Digital initiative follows famous family during rise of independent Latvia

Take note – story published 4 years ago

A project has been started to explore the distinguished Grosvalds family and its contributions to Latvian culture and foreign policy after the First World War.

Collecting private correspondence, photos, press cuts and tableaux, the initiative is being published on Facebook, with the young diplomat's Margarēta Grosvalde's (1895-1982) English-language diary from her time at the Latvian Embassy in London undoubtedly the centerpiece, providing a look into the life of a young woman of that era. Her work is peppered with intimate glimpses into events leading up to the founding of the Latvian Republic and its first uncertain steps into foreign affairs.

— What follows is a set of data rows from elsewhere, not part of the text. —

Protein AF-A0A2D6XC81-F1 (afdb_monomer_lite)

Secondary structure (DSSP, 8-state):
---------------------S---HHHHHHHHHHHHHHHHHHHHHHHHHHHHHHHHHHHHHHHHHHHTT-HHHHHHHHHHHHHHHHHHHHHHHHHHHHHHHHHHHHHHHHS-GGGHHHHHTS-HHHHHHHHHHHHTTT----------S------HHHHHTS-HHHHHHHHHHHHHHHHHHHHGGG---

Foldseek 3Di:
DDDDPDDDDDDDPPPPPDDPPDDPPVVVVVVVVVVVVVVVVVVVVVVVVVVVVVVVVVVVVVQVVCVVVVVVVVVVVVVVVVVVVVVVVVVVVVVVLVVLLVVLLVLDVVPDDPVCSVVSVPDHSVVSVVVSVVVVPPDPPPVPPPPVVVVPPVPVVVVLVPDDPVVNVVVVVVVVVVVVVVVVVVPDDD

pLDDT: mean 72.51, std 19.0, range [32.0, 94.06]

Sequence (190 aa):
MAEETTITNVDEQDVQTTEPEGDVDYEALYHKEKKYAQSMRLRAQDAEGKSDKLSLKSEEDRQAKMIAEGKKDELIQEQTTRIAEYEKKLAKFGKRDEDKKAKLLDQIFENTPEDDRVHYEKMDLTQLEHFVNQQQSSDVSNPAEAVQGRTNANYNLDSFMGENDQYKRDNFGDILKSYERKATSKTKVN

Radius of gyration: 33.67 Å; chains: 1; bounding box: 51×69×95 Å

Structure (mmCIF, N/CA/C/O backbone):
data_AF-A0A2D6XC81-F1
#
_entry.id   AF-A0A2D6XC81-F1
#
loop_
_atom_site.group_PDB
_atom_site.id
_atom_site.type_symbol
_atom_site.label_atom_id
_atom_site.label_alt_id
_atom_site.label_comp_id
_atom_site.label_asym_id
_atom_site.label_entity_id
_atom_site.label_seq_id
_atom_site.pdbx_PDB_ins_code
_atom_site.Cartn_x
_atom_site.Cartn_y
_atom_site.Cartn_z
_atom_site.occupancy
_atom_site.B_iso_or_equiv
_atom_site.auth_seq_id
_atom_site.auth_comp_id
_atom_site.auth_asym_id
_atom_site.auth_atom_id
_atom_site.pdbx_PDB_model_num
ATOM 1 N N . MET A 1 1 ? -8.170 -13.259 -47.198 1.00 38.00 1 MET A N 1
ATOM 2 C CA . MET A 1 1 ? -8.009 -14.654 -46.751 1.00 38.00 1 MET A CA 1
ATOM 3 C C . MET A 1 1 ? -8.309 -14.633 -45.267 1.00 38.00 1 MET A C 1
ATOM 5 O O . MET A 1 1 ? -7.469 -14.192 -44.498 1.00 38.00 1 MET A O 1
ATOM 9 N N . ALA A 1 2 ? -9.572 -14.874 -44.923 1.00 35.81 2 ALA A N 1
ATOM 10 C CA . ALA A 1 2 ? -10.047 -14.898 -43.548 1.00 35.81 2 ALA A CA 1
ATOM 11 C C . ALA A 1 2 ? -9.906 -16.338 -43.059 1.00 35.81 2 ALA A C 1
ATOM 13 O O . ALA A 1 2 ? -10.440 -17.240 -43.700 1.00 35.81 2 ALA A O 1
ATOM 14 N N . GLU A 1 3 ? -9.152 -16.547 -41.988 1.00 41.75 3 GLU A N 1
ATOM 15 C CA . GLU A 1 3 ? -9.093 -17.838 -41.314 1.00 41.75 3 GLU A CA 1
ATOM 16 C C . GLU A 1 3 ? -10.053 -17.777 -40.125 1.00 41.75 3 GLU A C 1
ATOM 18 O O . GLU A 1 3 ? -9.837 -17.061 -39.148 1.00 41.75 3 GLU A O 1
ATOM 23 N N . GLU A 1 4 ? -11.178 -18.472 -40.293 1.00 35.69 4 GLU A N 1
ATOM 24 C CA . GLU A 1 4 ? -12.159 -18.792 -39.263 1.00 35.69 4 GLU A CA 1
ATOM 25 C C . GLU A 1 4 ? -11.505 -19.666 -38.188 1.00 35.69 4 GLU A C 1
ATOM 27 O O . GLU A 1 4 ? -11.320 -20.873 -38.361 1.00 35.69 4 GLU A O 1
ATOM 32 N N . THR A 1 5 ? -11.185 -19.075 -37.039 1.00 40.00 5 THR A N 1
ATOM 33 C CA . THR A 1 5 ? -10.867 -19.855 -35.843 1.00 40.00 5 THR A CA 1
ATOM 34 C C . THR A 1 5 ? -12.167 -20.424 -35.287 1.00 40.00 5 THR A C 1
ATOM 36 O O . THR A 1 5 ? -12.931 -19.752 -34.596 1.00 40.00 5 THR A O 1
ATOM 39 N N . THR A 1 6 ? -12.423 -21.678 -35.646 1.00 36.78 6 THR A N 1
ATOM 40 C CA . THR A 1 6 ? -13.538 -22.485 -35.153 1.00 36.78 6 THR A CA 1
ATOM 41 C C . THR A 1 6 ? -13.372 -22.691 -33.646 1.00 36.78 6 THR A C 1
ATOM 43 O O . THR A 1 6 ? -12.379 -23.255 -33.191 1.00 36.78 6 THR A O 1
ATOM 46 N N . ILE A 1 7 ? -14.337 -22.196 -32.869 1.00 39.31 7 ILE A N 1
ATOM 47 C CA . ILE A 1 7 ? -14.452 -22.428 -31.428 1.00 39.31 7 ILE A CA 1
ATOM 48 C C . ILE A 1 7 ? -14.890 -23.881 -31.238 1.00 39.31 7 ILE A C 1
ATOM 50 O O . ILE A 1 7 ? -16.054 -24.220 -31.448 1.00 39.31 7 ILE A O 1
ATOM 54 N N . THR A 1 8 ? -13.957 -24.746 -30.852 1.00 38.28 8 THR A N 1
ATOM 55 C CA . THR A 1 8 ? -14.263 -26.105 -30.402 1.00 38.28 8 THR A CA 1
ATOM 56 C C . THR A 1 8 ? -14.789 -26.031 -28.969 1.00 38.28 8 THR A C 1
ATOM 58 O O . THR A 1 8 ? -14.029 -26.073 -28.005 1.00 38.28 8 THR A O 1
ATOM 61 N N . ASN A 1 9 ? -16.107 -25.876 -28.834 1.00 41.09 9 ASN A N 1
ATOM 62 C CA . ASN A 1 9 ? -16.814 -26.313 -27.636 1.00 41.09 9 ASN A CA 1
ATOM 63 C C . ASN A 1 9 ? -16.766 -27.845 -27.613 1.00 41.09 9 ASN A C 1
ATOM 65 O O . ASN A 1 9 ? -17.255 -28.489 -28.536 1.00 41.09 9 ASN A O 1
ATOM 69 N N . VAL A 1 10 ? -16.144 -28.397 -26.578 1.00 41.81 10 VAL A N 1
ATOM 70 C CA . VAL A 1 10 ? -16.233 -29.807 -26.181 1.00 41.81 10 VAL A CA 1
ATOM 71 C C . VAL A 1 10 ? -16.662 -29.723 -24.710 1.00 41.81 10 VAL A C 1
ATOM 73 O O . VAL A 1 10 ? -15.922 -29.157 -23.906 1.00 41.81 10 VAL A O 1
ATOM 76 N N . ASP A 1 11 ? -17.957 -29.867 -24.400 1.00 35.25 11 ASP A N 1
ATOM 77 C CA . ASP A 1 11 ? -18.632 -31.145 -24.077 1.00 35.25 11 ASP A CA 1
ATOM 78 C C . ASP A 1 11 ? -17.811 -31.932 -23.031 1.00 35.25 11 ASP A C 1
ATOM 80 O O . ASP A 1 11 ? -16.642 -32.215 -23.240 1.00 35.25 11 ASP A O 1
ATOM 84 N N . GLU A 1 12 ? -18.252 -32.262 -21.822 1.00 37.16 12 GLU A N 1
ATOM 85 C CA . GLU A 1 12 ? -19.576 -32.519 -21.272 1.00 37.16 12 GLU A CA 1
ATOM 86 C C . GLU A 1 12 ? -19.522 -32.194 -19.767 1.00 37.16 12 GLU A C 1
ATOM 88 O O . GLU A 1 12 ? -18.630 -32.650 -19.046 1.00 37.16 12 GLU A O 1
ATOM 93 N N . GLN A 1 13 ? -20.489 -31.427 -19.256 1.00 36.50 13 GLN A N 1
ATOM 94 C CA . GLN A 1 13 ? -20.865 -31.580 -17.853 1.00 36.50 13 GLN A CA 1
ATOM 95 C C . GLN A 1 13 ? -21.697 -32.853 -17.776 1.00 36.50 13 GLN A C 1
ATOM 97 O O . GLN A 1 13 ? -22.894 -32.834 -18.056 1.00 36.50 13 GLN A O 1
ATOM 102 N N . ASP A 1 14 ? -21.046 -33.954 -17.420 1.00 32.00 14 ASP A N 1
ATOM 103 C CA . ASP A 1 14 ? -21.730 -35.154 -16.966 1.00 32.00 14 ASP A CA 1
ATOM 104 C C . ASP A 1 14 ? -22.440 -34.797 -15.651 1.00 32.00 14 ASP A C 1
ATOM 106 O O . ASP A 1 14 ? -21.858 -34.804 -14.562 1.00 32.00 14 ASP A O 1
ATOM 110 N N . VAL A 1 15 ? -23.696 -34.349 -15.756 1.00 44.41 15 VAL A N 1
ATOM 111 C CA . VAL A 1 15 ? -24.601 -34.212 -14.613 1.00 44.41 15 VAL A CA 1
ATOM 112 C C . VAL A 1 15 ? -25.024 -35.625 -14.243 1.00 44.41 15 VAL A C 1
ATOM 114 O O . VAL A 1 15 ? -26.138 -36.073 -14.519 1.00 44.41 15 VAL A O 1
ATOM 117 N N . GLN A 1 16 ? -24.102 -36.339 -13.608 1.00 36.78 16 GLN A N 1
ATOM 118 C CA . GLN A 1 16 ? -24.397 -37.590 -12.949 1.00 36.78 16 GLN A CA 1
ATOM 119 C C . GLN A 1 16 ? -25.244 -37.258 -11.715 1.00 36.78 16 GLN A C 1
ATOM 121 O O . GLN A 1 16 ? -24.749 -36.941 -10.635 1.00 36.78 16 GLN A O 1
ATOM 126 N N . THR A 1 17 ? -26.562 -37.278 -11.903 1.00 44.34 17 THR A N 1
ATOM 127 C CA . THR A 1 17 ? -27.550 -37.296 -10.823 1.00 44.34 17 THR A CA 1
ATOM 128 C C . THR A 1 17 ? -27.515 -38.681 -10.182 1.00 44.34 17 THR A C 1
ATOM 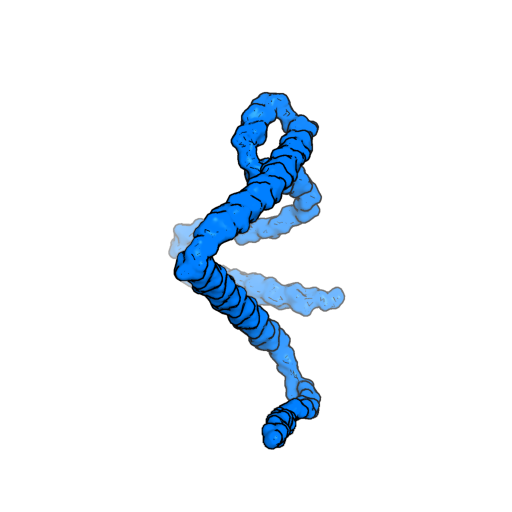130 O O . THR A 1 17 ? -28.348 -39.538 -10.447 1.00 44.34 17 THR A O 1
ATOM 133 N N . THR A 1 18 ? -26.505 -38.931 -9.350 1.00 44.34 18 THR A N 1
ATOM 134 C CA . THR A 1 18 ? -26.575 -39.998 -8.349 1.00 44.34 18 THR A CA 1
ATOM 135 C C . THR A 1 18 ? -27.339 -39.460 -7.150 1.00 44.34 18 THR A C 1
ATOM 137 O O . THR A 1 18 ? -26.847 -38.578 -6.443 1.00 44.34 18 THR A O 1
ATOM 140 N N . GLU A 1 19 ? -28.548 -39.976 -6.936 1.00 47.47 19 GLU A N 1
ATOM 141 C CA . GLU A 1 19 ? -29.212 -39.916 -5.633 1.00 47.47 19 GLU A CA 1
ATOM 142 C C . GLU A 1 19 ? -28.223 -40.391 -4.551 1.00 47.47 19 GLU A C 1
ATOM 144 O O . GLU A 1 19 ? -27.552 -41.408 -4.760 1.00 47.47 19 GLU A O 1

As the project's authors note, the Grosvalds family played an important role in Latvian culture and foreign policy in the last century. In 2018, the significance of this family was highlighted by the documentary Mērijas ceļojums [Mērija’s Journey] about Mērija Grīnberga the younger (1909—1975), granddaughter of the Grosvalds family, who saved a large part of the Latvian museum collection from the ravages of World War II.

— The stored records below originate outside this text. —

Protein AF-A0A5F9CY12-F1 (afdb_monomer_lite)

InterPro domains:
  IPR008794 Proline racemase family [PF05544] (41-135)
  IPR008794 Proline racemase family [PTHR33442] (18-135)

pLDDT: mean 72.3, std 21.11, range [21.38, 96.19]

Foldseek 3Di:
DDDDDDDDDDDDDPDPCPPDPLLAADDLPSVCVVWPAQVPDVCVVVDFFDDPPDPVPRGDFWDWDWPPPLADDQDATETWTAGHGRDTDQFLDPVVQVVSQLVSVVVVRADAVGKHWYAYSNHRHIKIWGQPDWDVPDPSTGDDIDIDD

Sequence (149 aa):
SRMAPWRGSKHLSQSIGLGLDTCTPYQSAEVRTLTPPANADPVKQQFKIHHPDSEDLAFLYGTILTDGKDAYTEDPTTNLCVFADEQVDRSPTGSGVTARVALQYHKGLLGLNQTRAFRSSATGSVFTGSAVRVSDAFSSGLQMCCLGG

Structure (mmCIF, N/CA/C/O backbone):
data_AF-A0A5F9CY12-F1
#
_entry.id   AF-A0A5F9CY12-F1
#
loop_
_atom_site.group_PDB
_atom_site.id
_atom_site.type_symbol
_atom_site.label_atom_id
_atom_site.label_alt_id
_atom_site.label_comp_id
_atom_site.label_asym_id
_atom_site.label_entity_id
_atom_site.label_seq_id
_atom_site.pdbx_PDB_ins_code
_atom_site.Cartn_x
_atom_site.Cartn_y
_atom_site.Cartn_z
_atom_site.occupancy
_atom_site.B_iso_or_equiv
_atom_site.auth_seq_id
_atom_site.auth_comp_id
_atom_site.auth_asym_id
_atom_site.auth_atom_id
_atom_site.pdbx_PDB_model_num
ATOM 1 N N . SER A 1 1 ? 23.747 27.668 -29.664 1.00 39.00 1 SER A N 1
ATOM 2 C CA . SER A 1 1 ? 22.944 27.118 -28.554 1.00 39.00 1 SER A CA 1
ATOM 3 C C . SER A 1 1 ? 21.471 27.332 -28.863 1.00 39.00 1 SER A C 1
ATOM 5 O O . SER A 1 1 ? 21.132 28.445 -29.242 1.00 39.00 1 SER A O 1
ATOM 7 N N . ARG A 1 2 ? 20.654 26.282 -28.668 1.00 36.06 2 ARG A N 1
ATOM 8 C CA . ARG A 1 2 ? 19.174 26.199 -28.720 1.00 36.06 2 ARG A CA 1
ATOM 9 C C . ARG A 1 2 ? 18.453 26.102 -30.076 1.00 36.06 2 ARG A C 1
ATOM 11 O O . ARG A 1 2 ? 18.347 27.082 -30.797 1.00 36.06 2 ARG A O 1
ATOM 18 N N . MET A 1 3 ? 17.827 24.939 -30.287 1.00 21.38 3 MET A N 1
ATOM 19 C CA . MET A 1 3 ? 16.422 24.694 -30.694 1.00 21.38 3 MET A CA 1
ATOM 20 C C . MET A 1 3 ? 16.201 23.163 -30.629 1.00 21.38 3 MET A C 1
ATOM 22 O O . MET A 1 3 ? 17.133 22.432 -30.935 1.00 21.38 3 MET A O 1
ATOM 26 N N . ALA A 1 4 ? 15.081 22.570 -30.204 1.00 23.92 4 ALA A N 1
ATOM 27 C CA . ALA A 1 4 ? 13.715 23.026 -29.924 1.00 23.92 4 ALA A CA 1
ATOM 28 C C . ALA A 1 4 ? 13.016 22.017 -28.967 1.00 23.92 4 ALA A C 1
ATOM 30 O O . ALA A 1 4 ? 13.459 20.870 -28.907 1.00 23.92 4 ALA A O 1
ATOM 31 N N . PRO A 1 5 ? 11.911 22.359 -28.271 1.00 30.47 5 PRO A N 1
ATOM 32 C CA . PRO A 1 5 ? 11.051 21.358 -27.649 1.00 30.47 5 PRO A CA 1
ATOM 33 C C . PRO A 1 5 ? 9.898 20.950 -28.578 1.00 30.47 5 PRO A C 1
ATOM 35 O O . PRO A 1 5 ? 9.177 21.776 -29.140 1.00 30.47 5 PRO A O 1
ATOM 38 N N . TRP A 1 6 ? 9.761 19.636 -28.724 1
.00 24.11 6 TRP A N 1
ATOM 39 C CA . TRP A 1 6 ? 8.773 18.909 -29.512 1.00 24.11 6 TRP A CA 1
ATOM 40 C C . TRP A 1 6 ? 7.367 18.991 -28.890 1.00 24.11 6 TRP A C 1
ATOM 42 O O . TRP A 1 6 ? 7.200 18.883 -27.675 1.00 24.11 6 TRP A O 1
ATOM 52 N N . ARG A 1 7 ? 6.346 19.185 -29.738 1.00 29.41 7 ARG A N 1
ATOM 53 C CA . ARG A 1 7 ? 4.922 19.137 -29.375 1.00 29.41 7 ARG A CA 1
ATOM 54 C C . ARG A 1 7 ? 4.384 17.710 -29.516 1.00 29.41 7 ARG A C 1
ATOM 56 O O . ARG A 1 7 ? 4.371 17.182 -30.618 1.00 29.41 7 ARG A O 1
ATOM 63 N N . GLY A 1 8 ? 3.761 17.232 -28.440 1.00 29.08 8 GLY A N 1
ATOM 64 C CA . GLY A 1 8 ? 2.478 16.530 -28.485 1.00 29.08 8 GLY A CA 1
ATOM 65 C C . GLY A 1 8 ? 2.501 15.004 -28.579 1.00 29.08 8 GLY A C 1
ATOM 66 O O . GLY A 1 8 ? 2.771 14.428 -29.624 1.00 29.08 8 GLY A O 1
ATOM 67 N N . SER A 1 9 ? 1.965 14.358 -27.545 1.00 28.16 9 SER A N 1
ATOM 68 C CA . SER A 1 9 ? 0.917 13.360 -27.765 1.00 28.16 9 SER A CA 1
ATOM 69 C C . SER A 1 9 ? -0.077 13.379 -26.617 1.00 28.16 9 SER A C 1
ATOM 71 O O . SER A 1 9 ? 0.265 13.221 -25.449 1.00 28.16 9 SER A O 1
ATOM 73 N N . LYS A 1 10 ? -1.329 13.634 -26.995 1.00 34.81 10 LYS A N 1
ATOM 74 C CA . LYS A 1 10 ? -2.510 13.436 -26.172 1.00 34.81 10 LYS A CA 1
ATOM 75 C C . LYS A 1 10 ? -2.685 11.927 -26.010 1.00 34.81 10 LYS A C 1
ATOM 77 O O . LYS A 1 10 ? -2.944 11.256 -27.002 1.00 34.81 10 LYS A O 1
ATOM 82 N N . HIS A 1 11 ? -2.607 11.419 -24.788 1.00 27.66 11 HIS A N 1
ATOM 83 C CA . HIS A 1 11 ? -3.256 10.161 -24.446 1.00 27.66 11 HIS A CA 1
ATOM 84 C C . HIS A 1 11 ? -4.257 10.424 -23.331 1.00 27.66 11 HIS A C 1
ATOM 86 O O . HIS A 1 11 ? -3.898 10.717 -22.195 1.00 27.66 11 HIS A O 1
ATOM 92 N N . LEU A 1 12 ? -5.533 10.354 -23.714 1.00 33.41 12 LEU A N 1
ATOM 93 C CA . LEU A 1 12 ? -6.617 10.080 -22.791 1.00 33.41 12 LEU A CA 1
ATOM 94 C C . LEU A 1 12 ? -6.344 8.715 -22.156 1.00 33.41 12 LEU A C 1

In addition, research into the family's history was aided by the discovery of the diary written by her aunt, Margarēta Grosvalde, one hundred years ago. This unique historical testimony and inside look at the beginnings of the Latvian State and the Latvian Foreign Service was brought to the attention of literary scholar Eva Eglāja-Kristsone by a friend.

Research into the Grosvalds family is ongoing. Director Kristīne Želve is writing a book about the family as well as, together with artist Ieva Stūre and art historian Ieva Kalnača, developing the exhibition MĒRIJA’S JOURNEY. The Story of the Grosvalds Family, on display at the Latvian National Museum of Art from 6 September 2019.

The year 1919 was significant for the Grosvalds family—their eldest son Oļģerds was Secretary of the Latvian delegation to the Paris Peace Conference from February to July when he became a representative of the Latvian Provisional Government and its resident minister in France. Other members of the family started working at diplomatic missions abroad as well. 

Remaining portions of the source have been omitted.